Altering the degree of memory noise in the models produced graded changes in strategy use, suggesting that humans do not switch strategies at a single threshold but rather adjust gradually as memory reliability changes. The findings indicate that hierarchical, counterfactual, and related postdictive strategies fall along a continuum of rational responses to limited computational resources.
“When we add the same constraints that humans face, networks behave like people,” Jazayeri says. “This supports the view that human decision strategies are rational given the limits under which the brain operates.”
Funding:
The work was supported by a Lisa K. Yang ICoN Fellowship, a Friends of the McGovern Institute Student Fellowship, an NSF Graduate Research Fellowship, the Simons Foundation, the Howard Hughes Medical Institute, and the McGovern Institute.

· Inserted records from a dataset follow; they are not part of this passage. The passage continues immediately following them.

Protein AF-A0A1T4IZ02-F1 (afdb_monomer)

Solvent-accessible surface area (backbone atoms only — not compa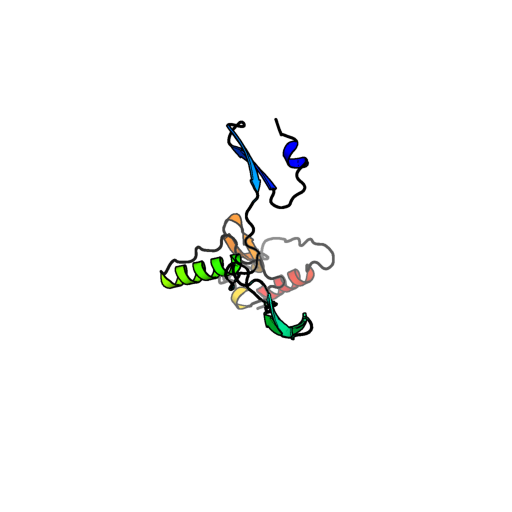rable to full-atom values): 11461 Å² total; per-residue (Å²): 134,89,73,68,69,71,78,72,63,81,59,87,55,55,47,74,50,73,41,85,92,66,80,39,72,44,82,48,69,59,86,78,50,79,46,58,49,72,89,65,62,101,75,77,67,67,48,73,45,65,47,69,48,99,86,69,51,77,43,82,74,45,75,52,68,76,79,80,67,95,76,55,60,28,41,46,55,53,51,53,53,49,51,53,53,49,31,63,75,73,65,54,75,81,73,82,73,83,65,70,81,77,83,66,98,72,80,78,90,48,70,78,81,44,60,65,95,56,94,82,63,54,50,26,52,78,50,74,44,80,39,74,96,74,59,40,74,44,80,36,73,47,63,63,73,90,47,90,83,86,88,86,74,66,92,90,63,52,64,65,60,53,50,51,43,49,62,46,47,78,74,110

Sequence (172 aa):
MKSPLAAEIKEPGRAYLQVGNNEIFELFQSGYSGSPESINGEDDTPFDIYELDFSGKKNLVYKYKLENSEQSRSQLEAVVEYVDKYCKADGVKKLPDICLPALEEVIVYDAELAHNDTPLSMTAVIGIYDDPDRQRQGRTVIEIGNKNTIIIGASQFGKTNLLELIVRNPAE

Secondary structure (DSSP, 8-state):
---GGGGG--STTEEEEEETTTTEEEEEE-----SB---S-TT----EEEEE-TT--EEEEEE------TTPPBHHHHHHHHHHHHHHHHT-PPPPPSSPPPPPSS----STTT--S-TT--EEEEEEEEEGGGTEEEEEEEE-SS--------TTSSHHHHHHHHHHTTT-

Mean predicted aligned error: 12.19 Å

pLDDT: mean 85.31, std 11.82, range [50.06, 97.38]

Radius of gyration: 32.37 Å; Cα contacts (8 Å, |Δi|>4): 156; chains: 1; bounding box: 58×50×103 Å

Foldseek 3Di:
DDDCVQVPDDDPQWDWDADDPPPDTDIDGDDDQQAFDDPDDPPQDWDWDWDQDPVRDTDTDDTDDPDPPVDGGTSVVVVVVVVVVVCVVVVPDDDDDLADDDDDPDDDDDLVVQDDPDPPFLKGFQAWDDDSVVNDIDTDMDGDPPDDDDDDDDPPPCSVVSVVRSVVSVVD

Nearest PDB structures (foldseek):
  6hix-assembly1_A4  TM=1.576E-01  e=2.785E+00  Trypanosoma brucei brucei

Structure (mmCIF, N/CA/C/O backbone):
data_AF-A0A1T4IZ02-F1
#
_entry.id   AF-A0A1T4IZ02-F1
#
loop_
_atom_site.group_PDB
_atom_site.id
_atom_site.type_symbol
_atom_site.label_atom_id
_atom_site.label_alt_id
_atom_site.label_comp_id
_atom_site.label_asym_id
_atom_site.label_entity_id
_atom_site.label_seq_id
_atom_site.pdbx_PDB_ins_code
_atom_site.Cartn_x
_atom_site.Cartn_y
_atom_site.Cartn_z
_atom_site.occupancy
_atom_site.B_iso_or_equiv
_atom_site.auth_seq_id
_atom_site.auth_comp_id
_atom_site.auth_asym_id
_atom_site.auth_atom_id
_atom_site.pdbx_PDB_model_num
ATOM 1 N N . MET A 1 1 ? -25.135 26.574 5.812 1.00 50.06 1 MET A N 1
ATOM 2 C CA . MET A 1 1 ? -24.334 27.210 6.885 1.00 50.06 1 MET A CA 1
ATOM 3 C C . MET A 1 1 ? -23.555 26.089 7.568 1.00 50.06 1 MET A C 1
ATOM 5 O O . MET A 1 1 ? -24.187 25.094 7.891 1.00 50.06 1 MET A O 1
ATOM 9 N N . LYS A 1 2 ? -22.220 26.156 7.688 1.00 65.50 2 LYS A N 1
ATOM 10 C CA . LYS A 1 2 ? -21.443 25.105 8.380 1.00 65.50 2 LYS A CA 1
ATOM 11 C C . LYS A 1 2 ? -21.592 25.302 9.893 1.00 65.50 2 LYS A C 1
ATOM 13 O O . LYS A 1 2 ? -21.374 26.414 10.366 1.00 65.50 2 LYS A O 1
ATOM 18 N N . SER A 1 3 ? -21.996 24.263 10.621 1.00 74.94 3 SER A N 1
ATOM 19 C CA . SER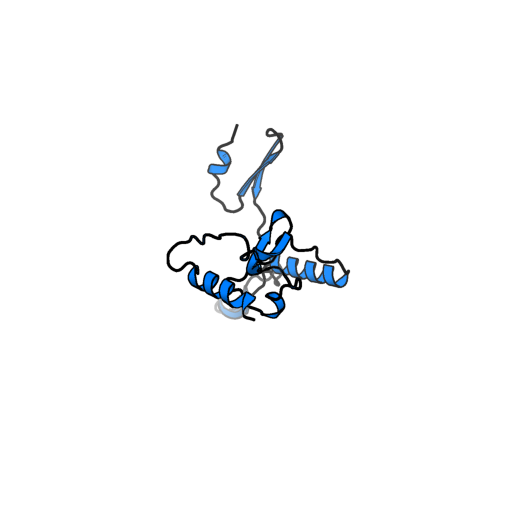 A 1 3 ? -22.150 24.312 12.081 1.00 74.94 3 SER A CA 1
ATOM 20 C C . SER A 1 3 ? -20.785 24.171 12.776 1.00 74.94 3 SER A C 1
ATOM 22 O O . SER A 1 3 ? -20.020 23.288 12.384 1.00 74.94 3 SER A O 1
ATOM 24 N N . PRO A 1 4 ? -20.454 24.991 13.794 1.00 87.31 4 PRO A N 1
ATOM 25 C CA . PRO A 1 4 ? -19.190 24.882 14.527 1.00 87.31 4 PRO A CA 1
ATOM 26 C C . PRO A 1 4 ? -19.152 23.690 15.498 1.00 87.31 4 PRO A C 1
ATOM 28 O O . PRO A 1 4 ? -18.091 23.379 16.023 1.00 87.31 4 PRO A O 1
ATOM 31 N N . LEU A 1 5 ? -20.277 22.997 15.711 1.00 87.50 5 LEU A N 1
ATOM 32 C CA . LEU A 1 5 ? -20.427 21.949 16.729 1.00 87.50 5 LEU A CA 1
ATOM 33 C C . LEU A 1 5 ? -19.431 20.789 16.581 1.00 87.50 5 LEU A C 1
ATOM 35 O O . LEU A 1 5 ? -18.998 20.218 17.576 1.00 87.50 5 LEU A O 1
A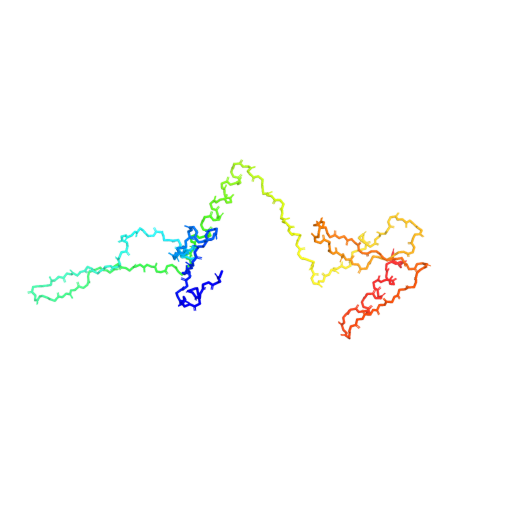TOM 39 N N . ALA A 1 6 ? -19.032 20.449 15.353 1.00 87.94 6 ALA A N 1
ATOM 40 C CA . ALA A 1 6 ? -18.030 19.408 15.124 1.00 87.94 6 ALA A CA 1
ATOM 41 C C . ALA A 1 6 ? -16.626 19.810 15.618 1.00 87.94 6 ALA A C 1
ATOM 43 O O . ALA A 1 6 ? -15.837 18.938 15.964 1.00 87.94 6 ALA A O 1
ATOM 44 N N . ALA A 1 7 ? -16.314 21.110 15.683 1.00 90.12 7 ALA A N 1
ATOM 45 C CA . ALA A 1 7 ? -15.020 21.602 16.158 1.00 90.12 7 ALA A CA 1
ATOM 46 C C . ALA A 1 7 ? -14.862 21.506 17.687 1.00 90.12 7 ALA A C 1
ATOM 48 O O . ALA A 1 7 ? -13.747 21.600 18.192 1.00 90.12 7 ALA A O 1
ATOM 49 N N . GLU A 1 8 ? -15.960 21.321 18.426 1.00 90.06 8 GLU A N 1
ATOM 50 C CA . GLU A 1 8 ? -15.951 21.195 19.889 1.00 90.06 8 GLU A CA 1
ATOM 51 C C . GLU A 1 8 ? -15.794 19.743 20.369 1.00 90.06 8 GLU A C 1
ATOM 53 O O . GLU A 1 8 ? -15.611 19.507 21.566 1.00 90.06 8 GLU A O 1
ATOM 58 N N . ILE A 1 9 ? -15.846 18.766 19.456 1.00 91.00 9 ILE A N 1
ATOM 59 C CA . ILE A 1 9 ? -15.707 17.345 19.784 1.00 91.00 9 ILE A CA 1
ATOM 60 C C . ILE A 1 9 ? -14.272 17.047 20.234 1.00 91.00 9 ILE A C 1
ATOM 62 O O . ILE A 1 9 ? -13.309 17.383 19.545 1.00 91.00 9 ILE A O 1
ATOM 66 N N . LYS A 1 10 ? -14.134 16.374 21.384 1.00 92.31 10 LYS A N 1
ATOM 67 C CA . LYS A 1 10 ? -12.836 15.955 21.945 1.00 92.31 10 LYS A CA 1
ATOM 68 C C . LYS A 1 10 ? -12.675 14.440 21.989 1.00 92.31 10 LYS A C 1
ATOM 70 O O . LYS A 1 10 ? -11.553 13.942 22.004 1.00 92.31 10 LYS A O 1
ATOM 75 N N . GLU A 1 11 ? -13.782 13.711 22.052 1.00 94.31 11 GLU A N 1
ATOM 76 C CA . GLU A 1 11 ? -13.797 12.265 22.210 1.00 94.31 11 GLU A CA 1
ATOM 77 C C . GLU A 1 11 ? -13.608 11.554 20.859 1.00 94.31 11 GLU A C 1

About this neuroscience research news
Author: Sarah McDonnell
Source: MIT
Contact: Sarah McDonnell – MIT
Image: The image is credited to Neuroscience News
Original Research: Open access.
“Computational basis of hierarchical and counterfactual information processing” by Mehrdad Jazayeri et al. Nature Human Behavior
Abstract
Computational basis of hierarchical and counterfactual information processing
Humans tackle complex, multistage decision problems using a mix of hierarchical and counterfactual strategies. We designed a task that reliably engages these strategies and ran hypothesis-driven experiments to identify the computational limits that produce them. We found three main constraints: a bottleneck in parallel processing that favors hierarchical decomposition, a compensatory but capacity-limited counterfactual process, and working memory noise that degrades counterfactual accuracy. Recurrent neural networks trained under systematically varied constraints reproduced human-like behavior only when all three limits were applied. Further analysis suggests hierarchical, counterfactual, and postdictive strategies lie on a continuum of rational adaptations to these constraints, offering a unified framework for understanding human cognitive flexibility and efficiency.